■ Task to complete: The reply to the records below should contain exactly the lines from the line with "ATOM 82 C C" through the line with "ATOM 96 N N", and nothing besides.

Data items:
#####
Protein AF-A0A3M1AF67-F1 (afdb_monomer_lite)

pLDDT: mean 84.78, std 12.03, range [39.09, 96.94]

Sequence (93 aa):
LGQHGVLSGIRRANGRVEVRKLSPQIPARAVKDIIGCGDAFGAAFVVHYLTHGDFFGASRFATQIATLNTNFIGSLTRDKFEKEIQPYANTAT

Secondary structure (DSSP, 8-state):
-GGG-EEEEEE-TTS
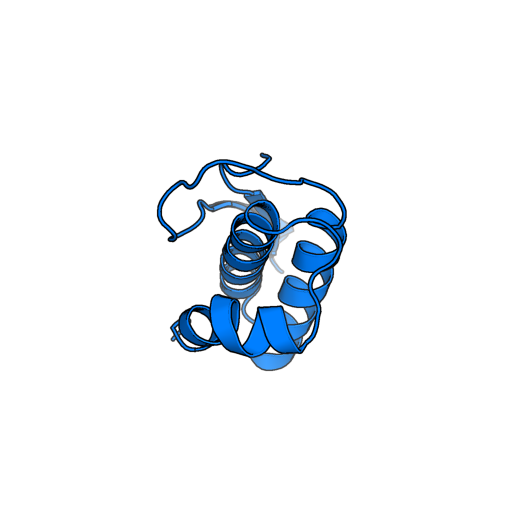PEEEEEE--SS--------TTHHHHHHHHHHHHHHHH--HHHHHHHHHHHHHHHTTSSSS--HHHIIIIIHHHHTT--

Radius of gyration: 13.39 Å; chains: 1; bounding box: 32×24×40 Å

Structure (mmCIF, N/CA/C/O backbone):
data_AF-A0A3M1AF67-F1
#
_entry.id   AF-A0A3M1AF67-F1
#
loop_
_atom_site.group_PDB
_atom_site.id
_atom_site.type_symbol
_atom_site.label_atom_id
_atom_site.label_alt_id
_atom_site.label_comp_id
_atom_site.label_asym_id
_atom_site.label_entity_id
_atom_site.label_seq_id
_atom_site.pdbx_PDB_ins_code
_atom_site.Cartn_x
_atom_site.Cartn_y
_atom_site.Cartn_z
_atom_site.occupancy
_atom_site.B_iso_or_equiv
_atom_site.auth_seq_id
_atom_site.auth_comp_id
_atom_site.auth_asym_id
_atom_site.auth_atom_id
_atom_site.pdbx_PDB_model_num
ATOM 1 N N . LEU A 1 1 ? 5.772 7.890 5.013 1.00 80.31 1 LEU A N 1
ATOM 2 C CA . LEU A 1 1 ? 7.175 8.265 5.315 1.00 80.31 1 LEU A CA 1
ATOM 3 C C . LEU A 1 1 ? 8.060 7.975 4.093 1.00 80.31 1 LEU A C 1
ATOM 5 O O . LEU A 1 1 ? 9.136 7.399 4.228 1.00 80.31 1 LEU A O 1
ATOM 9 
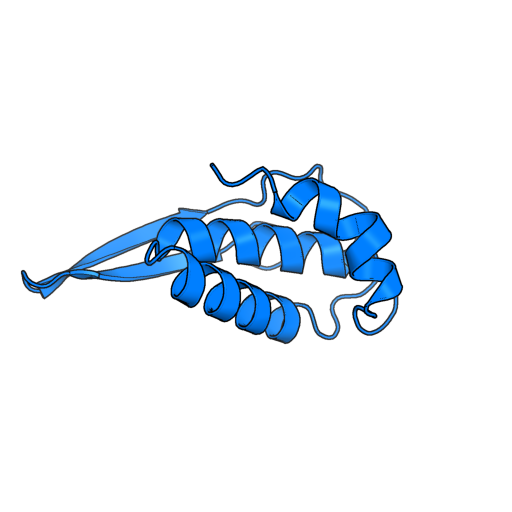N N . GLY A 1 2 ? 7.592 8.326 2.886 1.00 78.69 2 GLY A N 1
ATOM 10 C CA . GLY A 1 2 ? 8.180 7.820 1.639 1.00 78.69 2 GLY A CA 1
ATOM 11 C C . GLY A 1 2 ? 8.261 6.287 1.617 1.00 78.69 2 GLY A C 1
ATOM 12 O O . GLY A 1 2 ? 7.406 5.611 2.189 1.00 78.69 2 GLY A O 1
ATOM 13 N N . GLN A 1 3 ? 9.342 5.759 1.044 1.00 75.94 3 GLN A N 1
ATOM 14 C CA . GLN A 1 3 ? 9.663 4.324 1.008 1.00 75.94 3 GLN A CA 1
ATOM 15 C C . GLN A 1 3 ? 9.940 3.688 2.384 1.00 75.94 3 GLN A C 1
ATOM 17 O O . GLN A 1 3 ? 10.104 2.480 2.485 1.00 75.94 3 GLN A O 1
ATOM 22 N N . HIS A 1 4 ? 10.013 4.472 3.465 1.00 81.62 4 HIS A N 1
ATOM 23 C CA . HIS A 1 4 ? 10.305 3.956 4.809 1.00 81.62 4 HIS A CA 1
ATOM 24 C C . HIS A 1 4 ? 9.055 3.514 5.577 1.00 81.62 4 HIS A C 1
ATOM 26 O O . HIS A 1 4 ? 9.144 3.174 6.758 1.00 81.62 4 HIS A O 1
ATOM 32 N N . GLY A 1 5 ? 7.889 3.541 4.929 1.00 88.38 5 GLY A N 1
ATOM 33 C CA . GLY A 1 5 ? 6.644 3.032 5.489 1.00 88.38 5 GLY A CA 1
ATOM 34 C C . GLY A 1 5 ? 5.577 4.092 5.725 1.00 88.38 5 GLY A C 1
ATOM 35 O O . GLY A 1 5 ? 5.626 5.196 5.179 1.00 88.38 5 GLY A O 1
ATOM 36 N N . VAL A 1 6 ? 4.606 3.767 6.572 1.00 94.31 6 VAL A N 1
ATOM 37 C CA . VAL A 1 6 ? 3.419 4.587 6.841 1.00 94.31 6 VAL A CA 1
ATOM 38 C C . VAL A 1 6 ? 3.115 4.655 8.338 1.00 94.31 6 VAL A C 1
ATOM 40 O O . VAL A 1 6 ? 3.440 3.744 9.101 1.00 94.31 6 VAL A O 1
ATOM 43 N N . LEU A 1 7 ? 2.502 5.761 8.758 1.00 96.06 7 LEU A N 1
ATOM 44 C CA . LEU A 1 7 ? 1.823 5.864 10.045 1.00 96.06 7 LEU A CA 1
ATOM 45 C C . LEU A 1 7 ? 0.332 5.658 9.793 1.00 96.06 7 LEU A C 1
ATOM 47 O O . LEU A 1 7 ? -0.293 6.474 9.120 1.00 96.06 7 LEU A O 1
ATOM 51 N N . SER A 1 8 ? -0.218 4.575 10.326 1.00 95.69 8 SER A N 1
ATOM 52 C CA . SER A 1 8 ? -1.630 4.230 10.180 1.00 95.69 8 SER A CA 1
ATOM 53 C C . SER A 1 8 ? -2.336 4.392 11.512 1.00 95.69 8 SER A C 1
ATOM 55 O O . SER A 1 8 ? -1.859 3.876 12.522 1.00 95.69 8 SER A O 1
ATOM 57 N N . GLY A 1 9 ? -3.472 5.086 11.516 1.00 96.50 9 GLY A N 1
ATOM 58 C CA . GLY A 1 9 ? -4.271 5.325 12.713 1.00 96.50 9 GLY A CA 1
ATOM 59 C C . GLY A 1 9 ? -5.741 4.998 12.489 1.00 96.50 9 GLY A C 1
ATOM 60 O O . GLY A 1 9 ? -6.307 5.404 11.479 1.00 96.50 9 GLY A O 1
ATOM 61 N N . ILE A 1 10 ? -6.363 4.298 13.438 1.00 96.50 10 ILE A N 1
ATOM 62 C CA . ILE A 1 10 ? -7.806 4.032 13.443 1.00 96.50 10 ILE A CA 1
ATOM 63 C C . ILE A 1 10 ? -8.402 4.380 14.807 1.00 96.50 10 ILE A C 1
ATOM 65 O O . ILE A 1 10 ? -7.841 4.051 15.855 1.00 96.50 10 ILE A O 1
ATOM 69 N N . ARG A 1 11 ? -9.560 5.048 14.806 1.00 96.69 11 ARG A N 1
ATOM 70 C CA . ARG A 1 11 ? -10.360 5.252 16.017 1.00 96.69 11 ARG A CA 1
ATOM 71 C C . ARG A 1 11 ? -11.215 4.010 16.262 1.00 96.69 11 ARG A C 1
ATOM 73 O O . ARG A 1 11 ? -11.990 3.605 15.402 1.00 96.69 11 ARG A O 1
ATOM 80 N N . ARG A 1 12 ? -11.067 3.403 17.435 1.00 93.94 12 ARG A N 1
ATOM 81 C CA . ARG A 1 12 ? -11.869 2.260 17.885 1.00 93.94 12 ARG A CA 1
ATOM 82 C C . ARG A 1 12 ? -13.216 2.737 18.437 1.00 93.94 12 ARG A C 1
ATOM 84 O O . ARG A 1 12 ? -13.364 3.898 18.813 1.00 93.94 12 ARG A O 1
ATOM 91 N N . ALA A 1 13 ? -14.181 1.821 18.541 1.00 93.75 13 ALA A N 1
ATOM 92 C CA . ALA A 1 13 ? -15.525 2.115 19.050 1.00 93.75 13 ALA A CA 1
ATOM 93 C C . ALA A 1 13 ? -15.523 2.711 20.472 1.00 93.75 13 ALA A C 1
ATOM 95 O O . ALA A 1 13 ? -16.354 3.548 20.796 1.00 93.75 13 ALA A O 1
ATOM 96 N N . ASN A 1 14 ? -14.536 2.352 21.300 1.00 95.31 14 ASN A N 1
ATOM 97 C CA . ASN A 1 14 ? -14.342 2.910 22.643 1.00 95.31 14 ASN A CA 1
ATOM 98 C C . ASN A 1 14 ? -13.708 4.319 22.655 1.00 95.31 14 ASN A C 1
ATOM 100 O O . ASN A 1 14 ? -13.237 4.776 23.693 1.00 95.31 14 ASN A O 1
ATOM 104 N N . GLY A 1 15 ? -13.608 4.980 21.500 1.00 94.88 15 GLY A N 1
ATOM 105 C CA . GLY A 1 15 ? -13.038 6.316 21.355 1.00 94.88 15 GLY A CA 1
ATOM 106 C C . GLY A 1 15 ? -11.508 6.374 21.349 1.00 94.88 15 GLY A C 1
ATOM 107 O O . GLY A 1 15 ? -10.966 7.419 20.983 1.00 94.88 15 GLY A O 1
ATOM 108 N N . ARG A 1 16 ? -10.797 5.286 21.683 1.00 96.25 16 ARG A N 1
ATOM 109 C CA . ARG A 1 16 ? -9.325 5.250 21.660 1.00 96.25 16 ARG A CA 1
ATOM 110 C C . ARG A 1 16 ? -8.813 5.256 20.223 1.00 96.25 16 ARG A C 1
ATOM 112 O O . ARG A 1 16 ? -9.363 4.583 19.353 1.00 96.25 16 ARG A O 1
ATOM 119 N N . VAL A 1 17 ? -7.733 5.993 19.986 1.00 96.38 17 VAL A N 1
ATOM 120 C CA . VAL A 1 17 ? -7.008 5.964 18.713 1.00 96.38 17 VAL A CA 1
ATOM 121 C C . VAL A 1 17 ? -5.863 4.976 18.844 1.00 96.38 17 VAL A C 1
ATOM 123 O O . VAL A 1 17 ? -5.035 5.088 19.745 1.00 96.38 17 VAL A O 1
ATOM 126 N N . GLU A 1 18 ? -5.827 4.004 17.947 1.00 96.94 18 GLU A N 1
ATOM 127 C CA . GLU A 1 18 ? -4.701 3.095 17.808 1.00 96.94 18 GLU A CA 1
ATOM 128 C C . GLU A 1 18 ? -3.857 3.538 16.619 1.00 96.94 18 GLU A C 1
ATOM 130 O O . GLU A 1 18 ? -4.387 3.696 15.520 1.00 96.94 18 GLU A O 1
ATOM 135 N N . VAL A 1 19 ? -2.554 3.724 16.835 1.00 96.81 19 VAL A N 1
ATOM 136 C CA . VAL A 1 19 ? -1.596 4.136 15.802 1.00 96.81 19 VAL A CA 1
ATOM 137 C C . VAL A 1 19 ? -0.500 3.086 15.685 1.00 96.81 19 VAL A C 1
ATOM 139 O O . VAL A 1 19 ? 0.050 2.645 16.692 1.00 96.81 19 VAL A O 1
ATOM 142 N N . ARG A 1 20 ? -0.152 2.702 14.455 1.00 95.50 20 ARG A N 1
ATOM 143 C CA . ARG A 1 20 ? 0.962 1.797 14.158 1.00 95.50 20 ARG A CA 1
ATOM 144 C C . ARG A 1 20 ? 1.862 2.407 13.092 1.00 95.50 20 ARG A C 1
ATOM 146 O O . ARG A 1 20 ? 1.381 2.901 12.074 1.00 95.50 20 ARG A O 1
ATOM 153 N N . LYS A 1 21 ? 3.176 2.324 13.305 1.00 94.19 21 LYS A N 1
ATOM 154 C CA . LYS A 1 21 ? 4.163 2.511 12.239 1.00 94.19 21 LYS A CA 1
ATOM 155 C C . LYS A 1 21 ? 4.344 1.177 11.526 1.00 94.19 21 LYS A C 1
ATOM 157 O O . LYS A 1 21 ? 4.687 0.185 12.164 1.00 94.19 21 LYS A O 1
ATOM 162 N N . LEU A 1 22 ? 4.104 1.156 10.222 1.00 91.88 22 LEU A N 1
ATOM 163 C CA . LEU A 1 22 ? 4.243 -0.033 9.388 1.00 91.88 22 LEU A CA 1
#####
■ Your response:
ATOM 82 C C . ARG A 1 12 ? -13.216 2.737 18.437 1.00 93.94 12 ARG A C 1
ATOM 84 O O . ARG A 1 12 ? -13.364 3.898 18.813 1.00 93.94 12 ARG A O 1
ATOM 91 N N . ALA A 1 13 ? -14.181 1.821 18.541 1.00 93.75 13 ALA A N 1
ATOM 92 C CA . ALA A 1 13 ? -15.525 2.115 19.050 1.00 93.75 13 ALA A CA 1
ATOM 93 C C . ALA A 1 13 ? -15.523 2.711 20.472 1.00 93.75 13 ALA A C 1
ATOM 95 O O . ALA A 1 13 ? -16.354 3.548 20.796 1.00 93.75 13 ALA A O 1
ATOM 96 N N . ASN A 1 14 ? -14.536 2.352 21.300 1.00 95.31 14 ASN A N 1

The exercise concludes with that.